Третий день оказался самым худшим. Когда стон отчаяния и гнева прокатился по колонне, у него появилось недоброе предчувствие. Оказалось, что горный обвал перегородил дорогу на нижнем ярусе. Почти отвесный обрыв не предпо лагал путей обхода. Им следовало очистить тропу от завалов. Это нелегкое дело осложнялось тем, что множество камней, смешанных со льдом и снегом, нельзя было сдвинуть с места даже с помощью слонов. Большие валуны нужно было как-то расколоть на куски. Икакой-то галл, в чьем опыте Имко сильно сомневался, предложил развести рядом с ними большие костры, чтобы камни раскалились докрасна. Затем их, якобы, нужно было облить водой или уксусом. Перепад температуры, утверждал этот тип, расколет камни и сделает их подвижными. Сомнительный рецепт.

Имко целый день срубал деревья и перетаскивал их по сугробам к кострам. Это была трудная работа — такая же опасная, как сражение с варварами. Увязая в снегу по пояс, он рубил неподатливую древесину, которая наносила топору больший ущерб, чем получала сама. Имко даже заплакал. Он не испытывал страха. Он больше ничего не боялся. Слезы текли из-за печали, усталости и гнева. Он так долго жил с этими эмоциями, что они стали частью его бытия.

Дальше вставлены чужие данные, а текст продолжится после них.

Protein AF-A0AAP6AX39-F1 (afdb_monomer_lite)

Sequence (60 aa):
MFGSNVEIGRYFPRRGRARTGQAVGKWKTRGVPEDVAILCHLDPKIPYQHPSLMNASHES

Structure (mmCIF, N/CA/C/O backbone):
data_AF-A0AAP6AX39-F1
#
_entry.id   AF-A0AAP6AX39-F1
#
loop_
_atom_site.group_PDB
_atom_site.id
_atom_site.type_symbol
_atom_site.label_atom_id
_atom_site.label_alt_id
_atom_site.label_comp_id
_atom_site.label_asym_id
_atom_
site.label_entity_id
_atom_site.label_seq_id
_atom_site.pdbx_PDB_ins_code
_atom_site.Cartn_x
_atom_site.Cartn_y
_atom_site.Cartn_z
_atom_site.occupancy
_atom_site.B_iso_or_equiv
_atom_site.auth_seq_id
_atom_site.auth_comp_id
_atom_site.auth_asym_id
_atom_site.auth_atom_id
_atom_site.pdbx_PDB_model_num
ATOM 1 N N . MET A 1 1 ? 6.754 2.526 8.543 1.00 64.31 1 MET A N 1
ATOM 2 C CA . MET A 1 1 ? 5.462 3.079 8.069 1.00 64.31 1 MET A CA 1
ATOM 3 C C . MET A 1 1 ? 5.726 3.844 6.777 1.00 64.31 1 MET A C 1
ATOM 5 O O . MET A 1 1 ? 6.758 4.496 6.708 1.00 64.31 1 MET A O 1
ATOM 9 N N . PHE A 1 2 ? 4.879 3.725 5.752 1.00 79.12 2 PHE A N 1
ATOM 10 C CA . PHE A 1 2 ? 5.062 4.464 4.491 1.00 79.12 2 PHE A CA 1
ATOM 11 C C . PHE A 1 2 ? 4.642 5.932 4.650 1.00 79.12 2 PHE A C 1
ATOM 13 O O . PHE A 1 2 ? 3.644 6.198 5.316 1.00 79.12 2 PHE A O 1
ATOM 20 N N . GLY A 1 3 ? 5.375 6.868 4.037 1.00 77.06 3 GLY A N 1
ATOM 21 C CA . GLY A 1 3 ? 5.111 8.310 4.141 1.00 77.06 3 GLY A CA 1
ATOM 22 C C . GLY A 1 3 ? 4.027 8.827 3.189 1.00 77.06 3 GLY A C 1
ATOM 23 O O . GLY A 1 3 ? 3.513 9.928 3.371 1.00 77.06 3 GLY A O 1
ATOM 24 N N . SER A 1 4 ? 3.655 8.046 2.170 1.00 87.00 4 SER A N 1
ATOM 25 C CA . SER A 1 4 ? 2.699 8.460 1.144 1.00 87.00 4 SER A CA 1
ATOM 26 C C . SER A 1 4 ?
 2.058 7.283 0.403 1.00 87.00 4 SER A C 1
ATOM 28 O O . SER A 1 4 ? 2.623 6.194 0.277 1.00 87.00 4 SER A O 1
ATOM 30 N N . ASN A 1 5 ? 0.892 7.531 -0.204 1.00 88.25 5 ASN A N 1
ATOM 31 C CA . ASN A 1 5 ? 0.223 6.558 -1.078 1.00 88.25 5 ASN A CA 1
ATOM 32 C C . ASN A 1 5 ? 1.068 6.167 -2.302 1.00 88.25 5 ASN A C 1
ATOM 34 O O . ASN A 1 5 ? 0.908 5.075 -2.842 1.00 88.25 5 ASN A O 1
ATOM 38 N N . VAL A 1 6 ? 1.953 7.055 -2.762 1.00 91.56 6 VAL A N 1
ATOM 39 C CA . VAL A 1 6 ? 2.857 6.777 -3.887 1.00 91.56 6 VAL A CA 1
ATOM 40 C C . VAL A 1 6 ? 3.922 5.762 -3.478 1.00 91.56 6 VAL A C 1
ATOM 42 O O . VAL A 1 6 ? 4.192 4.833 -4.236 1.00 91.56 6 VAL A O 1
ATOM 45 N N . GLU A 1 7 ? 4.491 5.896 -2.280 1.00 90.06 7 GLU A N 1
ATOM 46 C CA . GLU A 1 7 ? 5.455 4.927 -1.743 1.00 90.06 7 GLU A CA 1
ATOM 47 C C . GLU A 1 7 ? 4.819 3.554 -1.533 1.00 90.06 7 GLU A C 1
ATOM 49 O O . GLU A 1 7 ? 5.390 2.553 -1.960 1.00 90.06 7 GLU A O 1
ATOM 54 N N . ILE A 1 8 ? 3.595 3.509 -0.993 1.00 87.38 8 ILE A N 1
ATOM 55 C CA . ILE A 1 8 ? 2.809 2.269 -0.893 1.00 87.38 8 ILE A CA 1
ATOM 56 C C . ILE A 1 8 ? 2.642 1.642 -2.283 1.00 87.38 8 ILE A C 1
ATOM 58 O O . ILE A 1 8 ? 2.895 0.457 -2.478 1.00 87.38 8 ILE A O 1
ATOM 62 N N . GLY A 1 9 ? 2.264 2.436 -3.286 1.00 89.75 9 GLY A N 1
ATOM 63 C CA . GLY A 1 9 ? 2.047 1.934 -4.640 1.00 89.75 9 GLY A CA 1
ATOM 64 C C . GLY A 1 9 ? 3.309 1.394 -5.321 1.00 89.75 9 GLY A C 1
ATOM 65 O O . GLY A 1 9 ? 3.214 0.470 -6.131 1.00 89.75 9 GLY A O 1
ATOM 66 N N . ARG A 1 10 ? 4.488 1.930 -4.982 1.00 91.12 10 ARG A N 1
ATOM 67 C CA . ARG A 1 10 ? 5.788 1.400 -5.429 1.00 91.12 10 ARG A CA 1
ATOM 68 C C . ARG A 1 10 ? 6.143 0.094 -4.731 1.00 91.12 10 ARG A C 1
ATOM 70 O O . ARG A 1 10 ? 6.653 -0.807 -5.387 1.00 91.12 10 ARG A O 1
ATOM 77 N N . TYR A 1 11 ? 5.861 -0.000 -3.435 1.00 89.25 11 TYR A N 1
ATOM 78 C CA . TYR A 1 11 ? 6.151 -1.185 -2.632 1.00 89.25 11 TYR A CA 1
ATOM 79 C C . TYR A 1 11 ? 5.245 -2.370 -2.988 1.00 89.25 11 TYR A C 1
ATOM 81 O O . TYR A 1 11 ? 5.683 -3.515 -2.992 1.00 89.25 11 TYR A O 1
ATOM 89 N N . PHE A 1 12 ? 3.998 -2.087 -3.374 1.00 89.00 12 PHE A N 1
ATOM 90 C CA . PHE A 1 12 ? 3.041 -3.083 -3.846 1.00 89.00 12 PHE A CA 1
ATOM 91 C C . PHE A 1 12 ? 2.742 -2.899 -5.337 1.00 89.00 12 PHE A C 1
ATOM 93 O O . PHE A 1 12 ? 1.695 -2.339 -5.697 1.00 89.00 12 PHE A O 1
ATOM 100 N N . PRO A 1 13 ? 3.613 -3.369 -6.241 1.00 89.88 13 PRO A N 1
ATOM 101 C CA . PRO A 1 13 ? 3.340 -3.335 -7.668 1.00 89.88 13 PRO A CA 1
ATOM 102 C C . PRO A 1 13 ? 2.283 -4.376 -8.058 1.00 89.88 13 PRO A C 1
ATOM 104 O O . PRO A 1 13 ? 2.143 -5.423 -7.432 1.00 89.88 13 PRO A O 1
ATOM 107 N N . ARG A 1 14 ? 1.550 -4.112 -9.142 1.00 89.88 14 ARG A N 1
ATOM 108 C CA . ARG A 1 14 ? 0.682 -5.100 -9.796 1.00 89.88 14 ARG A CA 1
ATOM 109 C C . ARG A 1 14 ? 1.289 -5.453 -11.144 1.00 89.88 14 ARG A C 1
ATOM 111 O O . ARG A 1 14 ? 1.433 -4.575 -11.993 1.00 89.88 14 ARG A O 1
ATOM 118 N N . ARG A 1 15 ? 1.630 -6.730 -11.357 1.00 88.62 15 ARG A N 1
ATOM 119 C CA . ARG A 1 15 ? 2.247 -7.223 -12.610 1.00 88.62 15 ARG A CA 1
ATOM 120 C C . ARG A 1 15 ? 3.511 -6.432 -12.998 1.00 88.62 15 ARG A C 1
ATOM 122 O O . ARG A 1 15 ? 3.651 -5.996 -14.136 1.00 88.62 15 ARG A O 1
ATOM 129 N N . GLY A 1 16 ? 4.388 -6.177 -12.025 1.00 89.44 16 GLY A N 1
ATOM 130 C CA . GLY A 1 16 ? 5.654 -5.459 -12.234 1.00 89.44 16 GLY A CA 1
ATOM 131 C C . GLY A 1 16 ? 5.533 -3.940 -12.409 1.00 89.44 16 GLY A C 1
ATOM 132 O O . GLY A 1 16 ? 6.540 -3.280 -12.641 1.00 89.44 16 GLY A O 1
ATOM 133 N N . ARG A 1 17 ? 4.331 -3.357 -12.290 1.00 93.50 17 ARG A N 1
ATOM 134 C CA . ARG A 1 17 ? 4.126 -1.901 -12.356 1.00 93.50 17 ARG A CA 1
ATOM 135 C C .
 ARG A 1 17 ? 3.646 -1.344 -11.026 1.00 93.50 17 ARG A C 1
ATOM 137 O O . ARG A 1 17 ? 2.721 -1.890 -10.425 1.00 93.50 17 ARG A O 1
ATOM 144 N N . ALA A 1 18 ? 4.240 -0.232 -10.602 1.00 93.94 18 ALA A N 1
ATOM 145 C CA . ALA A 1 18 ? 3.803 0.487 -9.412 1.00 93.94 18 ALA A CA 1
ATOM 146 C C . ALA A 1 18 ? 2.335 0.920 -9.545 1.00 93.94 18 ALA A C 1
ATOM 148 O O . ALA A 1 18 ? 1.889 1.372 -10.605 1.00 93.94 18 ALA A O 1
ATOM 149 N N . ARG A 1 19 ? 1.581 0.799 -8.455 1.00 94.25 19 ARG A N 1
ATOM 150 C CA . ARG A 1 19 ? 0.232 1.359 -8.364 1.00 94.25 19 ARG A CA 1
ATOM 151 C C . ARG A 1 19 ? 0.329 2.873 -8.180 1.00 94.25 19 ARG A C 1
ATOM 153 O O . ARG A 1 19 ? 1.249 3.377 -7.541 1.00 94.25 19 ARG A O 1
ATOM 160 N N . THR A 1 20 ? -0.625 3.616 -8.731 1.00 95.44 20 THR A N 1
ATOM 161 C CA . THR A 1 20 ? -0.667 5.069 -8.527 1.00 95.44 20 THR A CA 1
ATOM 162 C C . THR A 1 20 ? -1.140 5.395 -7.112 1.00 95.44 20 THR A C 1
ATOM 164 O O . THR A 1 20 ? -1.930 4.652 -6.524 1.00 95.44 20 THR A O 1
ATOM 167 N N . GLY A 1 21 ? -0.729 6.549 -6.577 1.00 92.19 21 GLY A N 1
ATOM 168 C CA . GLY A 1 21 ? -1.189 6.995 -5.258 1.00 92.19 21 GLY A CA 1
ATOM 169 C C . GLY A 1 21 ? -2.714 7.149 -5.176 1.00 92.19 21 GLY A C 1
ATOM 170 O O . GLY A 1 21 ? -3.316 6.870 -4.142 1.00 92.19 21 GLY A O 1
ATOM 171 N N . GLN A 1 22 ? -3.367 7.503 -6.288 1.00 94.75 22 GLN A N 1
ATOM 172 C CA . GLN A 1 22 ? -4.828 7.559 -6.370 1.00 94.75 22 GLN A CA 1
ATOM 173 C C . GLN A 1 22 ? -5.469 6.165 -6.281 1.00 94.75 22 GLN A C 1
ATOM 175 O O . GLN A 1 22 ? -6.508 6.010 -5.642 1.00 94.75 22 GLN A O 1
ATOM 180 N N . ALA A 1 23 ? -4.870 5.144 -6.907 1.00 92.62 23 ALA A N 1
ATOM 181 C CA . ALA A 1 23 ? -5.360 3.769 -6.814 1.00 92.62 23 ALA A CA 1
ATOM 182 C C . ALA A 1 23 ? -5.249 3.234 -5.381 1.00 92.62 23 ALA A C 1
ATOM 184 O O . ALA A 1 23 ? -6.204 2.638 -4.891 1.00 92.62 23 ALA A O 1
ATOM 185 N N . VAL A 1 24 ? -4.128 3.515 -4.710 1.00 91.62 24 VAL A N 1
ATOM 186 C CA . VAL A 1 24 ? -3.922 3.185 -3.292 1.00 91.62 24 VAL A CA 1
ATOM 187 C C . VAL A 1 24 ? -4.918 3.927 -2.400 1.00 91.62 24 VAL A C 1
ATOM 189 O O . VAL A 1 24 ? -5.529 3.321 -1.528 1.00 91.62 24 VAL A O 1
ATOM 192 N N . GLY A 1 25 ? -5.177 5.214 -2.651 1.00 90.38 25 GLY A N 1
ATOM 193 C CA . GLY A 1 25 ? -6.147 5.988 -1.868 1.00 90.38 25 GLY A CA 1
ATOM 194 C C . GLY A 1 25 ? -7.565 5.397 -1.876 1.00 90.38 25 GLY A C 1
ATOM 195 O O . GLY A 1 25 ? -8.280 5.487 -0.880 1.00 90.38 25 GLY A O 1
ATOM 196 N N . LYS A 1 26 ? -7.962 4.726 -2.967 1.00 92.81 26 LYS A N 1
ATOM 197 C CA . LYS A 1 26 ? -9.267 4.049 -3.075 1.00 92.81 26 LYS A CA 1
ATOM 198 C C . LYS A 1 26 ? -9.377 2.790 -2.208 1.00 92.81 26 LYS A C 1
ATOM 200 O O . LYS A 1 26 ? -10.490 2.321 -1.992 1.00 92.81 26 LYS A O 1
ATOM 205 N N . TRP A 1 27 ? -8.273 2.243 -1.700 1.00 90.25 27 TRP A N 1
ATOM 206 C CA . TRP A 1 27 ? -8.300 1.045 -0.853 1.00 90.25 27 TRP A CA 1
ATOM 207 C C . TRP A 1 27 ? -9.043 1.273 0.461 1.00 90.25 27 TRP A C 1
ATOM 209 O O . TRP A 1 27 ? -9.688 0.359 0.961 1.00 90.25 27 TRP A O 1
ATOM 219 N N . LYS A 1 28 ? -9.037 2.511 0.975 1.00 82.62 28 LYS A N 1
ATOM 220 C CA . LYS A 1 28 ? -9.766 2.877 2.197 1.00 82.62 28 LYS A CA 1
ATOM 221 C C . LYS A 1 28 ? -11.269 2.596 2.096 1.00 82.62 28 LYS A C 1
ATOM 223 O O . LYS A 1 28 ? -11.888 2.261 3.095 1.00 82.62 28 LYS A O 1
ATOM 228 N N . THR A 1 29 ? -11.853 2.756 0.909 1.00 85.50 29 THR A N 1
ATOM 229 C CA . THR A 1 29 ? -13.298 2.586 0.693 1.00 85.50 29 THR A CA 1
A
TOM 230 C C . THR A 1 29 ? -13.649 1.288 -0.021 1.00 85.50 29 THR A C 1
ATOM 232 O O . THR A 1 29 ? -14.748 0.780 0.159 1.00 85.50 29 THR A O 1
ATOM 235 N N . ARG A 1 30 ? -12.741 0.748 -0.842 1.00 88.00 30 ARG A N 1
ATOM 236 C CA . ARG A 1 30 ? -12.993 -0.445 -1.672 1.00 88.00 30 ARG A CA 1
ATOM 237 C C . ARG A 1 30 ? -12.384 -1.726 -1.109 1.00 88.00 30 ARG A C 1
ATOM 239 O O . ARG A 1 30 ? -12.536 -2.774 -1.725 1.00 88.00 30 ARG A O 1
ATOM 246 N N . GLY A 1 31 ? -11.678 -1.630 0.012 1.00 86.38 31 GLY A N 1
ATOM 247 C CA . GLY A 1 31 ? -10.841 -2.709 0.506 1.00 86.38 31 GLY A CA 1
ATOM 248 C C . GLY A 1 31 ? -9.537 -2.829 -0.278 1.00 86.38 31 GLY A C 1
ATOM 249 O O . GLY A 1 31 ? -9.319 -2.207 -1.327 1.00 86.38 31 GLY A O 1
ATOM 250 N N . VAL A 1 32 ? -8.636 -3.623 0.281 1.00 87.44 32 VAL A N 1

Или, возможно, слезы были вызваны воспоминаниями о детстве, когда его считали не воином, а ребенком; когда рядом с ним находилась мать — та женщина, которая шлепала Имко по ягодицам, вытирала ему рот, заботилась о нем во время болезней, кормила хлебом, смоченном в оливковом масле. Вся его жизнь превратилась в трагедию — такую большую и непоправимую, что он даже не обрадовался, когда среди дыма и огня огромная глыба взорвалась и разлетелась на мелкие осколки. Подумаешь, какая глупость, подумал он. Валун, расколотый на части. Опять идти. И снова холод. Разве это можно было сравнить с объятиями женщины, породившей его? Похоже, все вокруг сошли с ума, как и их командир.